115 gr. 9mm PMC Bronze @ Cabelas for 12.74 a box of 50.
Cabelas also had Winchester .22 LR ammo at 5.99 a box of 50, which is a bit steep price wise. Yet expected given the current .22LR ammo situation.


----------



## csi-tech (Apr 13, 2013)

This is why I love 9mm. I have a 50 caliber ammo can full of brass cased high quality reloadable cartridges and I'm out under $200.00.


----------



## Ripon (Dec 22, 2012)

During the hype run on ammo the primary issues were 22 LR, 5.56mm, and 9mm in that order to me. Secondary impacts were on 7.62x51 and 45 ACP to me. The later are back to norm, 5.56/9mm are sure getting close to norm before sandyhook, but 22 is still squirely.


----------



## Sarkus (Sep 11, 2014)

From what I've read Perfecta is made by Fiocchi.
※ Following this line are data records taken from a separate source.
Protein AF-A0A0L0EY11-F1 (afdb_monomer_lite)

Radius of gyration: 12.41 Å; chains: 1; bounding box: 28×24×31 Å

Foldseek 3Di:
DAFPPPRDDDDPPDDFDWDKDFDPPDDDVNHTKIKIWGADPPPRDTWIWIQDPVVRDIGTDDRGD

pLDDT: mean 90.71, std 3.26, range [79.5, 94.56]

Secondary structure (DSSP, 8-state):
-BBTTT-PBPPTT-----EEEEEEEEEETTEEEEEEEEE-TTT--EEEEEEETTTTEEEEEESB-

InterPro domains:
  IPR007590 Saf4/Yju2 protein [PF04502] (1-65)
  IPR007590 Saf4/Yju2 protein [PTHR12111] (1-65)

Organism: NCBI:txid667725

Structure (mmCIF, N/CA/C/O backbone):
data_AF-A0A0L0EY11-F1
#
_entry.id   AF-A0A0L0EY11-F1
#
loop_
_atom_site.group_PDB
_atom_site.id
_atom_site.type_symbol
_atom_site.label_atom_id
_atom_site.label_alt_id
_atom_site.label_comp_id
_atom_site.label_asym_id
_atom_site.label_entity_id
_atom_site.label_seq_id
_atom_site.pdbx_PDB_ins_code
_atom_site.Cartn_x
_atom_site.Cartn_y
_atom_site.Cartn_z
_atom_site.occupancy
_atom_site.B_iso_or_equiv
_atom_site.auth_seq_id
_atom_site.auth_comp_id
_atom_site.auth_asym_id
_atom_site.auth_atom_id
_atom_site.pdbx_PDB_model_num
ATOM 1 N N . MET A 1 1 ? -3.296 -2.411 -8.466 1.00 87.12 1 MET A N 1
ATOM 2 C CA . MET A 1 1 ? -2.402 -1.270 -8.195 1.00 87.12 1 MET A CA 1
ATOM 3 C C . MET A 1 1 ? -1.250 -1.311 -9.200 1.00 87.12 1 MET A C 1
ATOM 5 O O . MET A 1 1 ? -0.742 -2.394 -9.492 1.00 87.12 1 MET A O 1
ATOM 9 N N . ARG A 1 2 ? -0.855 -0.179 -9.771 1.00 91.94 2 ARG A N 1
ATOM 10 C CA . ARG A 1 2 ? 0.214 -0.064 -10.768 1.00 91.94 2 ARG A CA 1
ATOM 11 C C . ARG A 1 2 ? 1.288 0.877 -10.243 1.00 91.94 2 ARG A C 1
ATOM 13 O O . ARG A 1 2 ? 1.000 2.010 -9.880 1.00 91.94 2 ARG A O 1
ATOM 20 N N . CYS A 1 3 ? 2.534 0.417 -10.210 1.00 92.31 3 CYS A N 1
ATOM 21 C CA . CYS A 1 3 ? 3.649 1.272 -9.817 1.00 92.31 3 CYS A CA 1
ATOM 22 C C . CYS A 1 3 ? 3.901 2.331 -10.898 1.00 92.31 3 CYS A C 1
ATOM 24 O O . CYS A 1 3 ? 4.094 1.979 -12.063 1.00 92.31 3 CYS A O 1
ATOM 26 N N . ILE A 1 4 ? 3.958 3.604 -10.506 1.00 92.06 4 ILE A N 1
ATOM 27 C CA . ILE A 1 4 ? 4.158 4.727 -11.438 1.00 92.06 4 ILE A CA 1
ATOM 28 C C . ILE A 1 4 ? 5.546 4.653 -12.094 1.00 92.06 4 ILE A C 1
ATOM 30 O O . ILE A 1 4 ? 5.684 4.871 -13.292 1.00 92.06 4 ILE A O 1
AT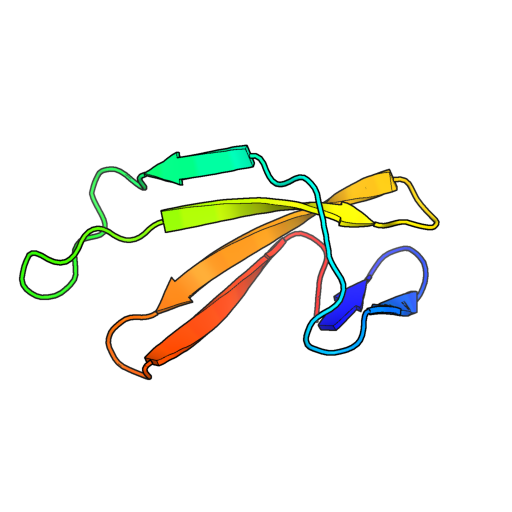OM 34 N N . THR A 1 5 ? 6.569 4.264 -11.334 1.00 90.62 5 THR A N 1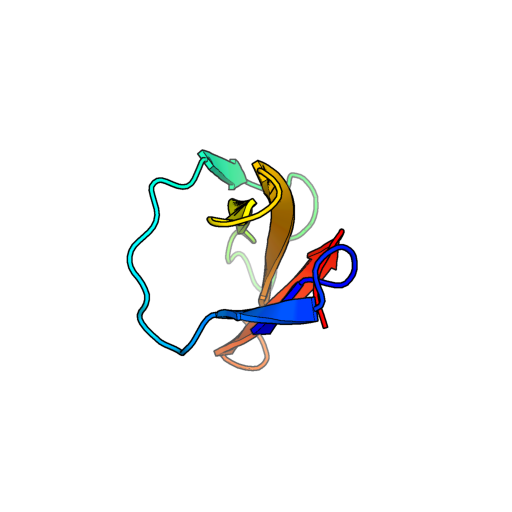
ATOM 35 C CA . THR A 1 5 ? 7.969 4.340 -11.783 1.00 90.62 5 THR A CA 1
ATOM 36 C C . THR A 1 5 ? 8.384 3.223 -12.726 1.00 90.62 5 THR A C 1
ATOM 38 O O . THR A 1 5 ? 9.094 3.462 -13.695 1.00 90.62 5 THR A O 1
ATOM 41 N N . CYS A 1 6 ? 7.970 1.982 -12.457 1.00 92.31 6 CYS A N 1
ATOM 42 C CA . CYS A 1 6 ? 8.356 0.837 -13.291 1.00 92.31 6 CYS A CA 1
ATOM 43 C C . CYS A 1 6 ? 7.209 0.267 -14.128 1.00 92.31 6 CYS A C 1
ATOM 45 O O . CYS A 1 6 ? 7.417 -0.697 -14.867 1.00 92.31 6 CYS A O 1
ATOM 47 N N . GLY A 1 7 ? 5.998 0.813 -13.981 1.00 91.00 7 GLY A N 1
ATOM 48 C CA . GLY A 1 7 ? 4.808 0.387 -14.709 1.00 91.00 7 GLY A CA 1
ATOM 49 C C . GLY A 1 7 ? 4.305 -1.013 -14.357 1.00 91.00 7 GLY A C 1
ATOM 50 O O . GLY A 1 7 ? 3.353 -1.465 -14.991 1.00 91.00 7 GLY A O 1
ATOM 51 N N . VAL A 1 8 ? 4.921 -1.705 -13.387 1.00 92.25 8 VAL A N 1
ATOM 52 C CA . VAL A 1 8 ? 4.522 -3.065 -13.007 1.00 92.25 8 VAL A CA 1
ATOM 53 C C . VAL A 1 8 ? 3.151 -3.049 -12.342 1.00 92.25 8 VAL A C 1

They use the same name for ammo they sell in the UK. I'm not sure why they are having Tula distribute it for them here when they already have a US presence, but Fiocchi does seem to have a solid reputation.


----------



## Alpha-17 (Nov 16, 2012)

I've played with Perfecta ammo in the .40, .45, and .223 varieties. Great ammo for the price, and all reloadable.


----------



## thepeartree (Aug 25, 2014)

I picked up 100 piece box of CCI 22LR mini-mags for $10 and was happy to get them.


----------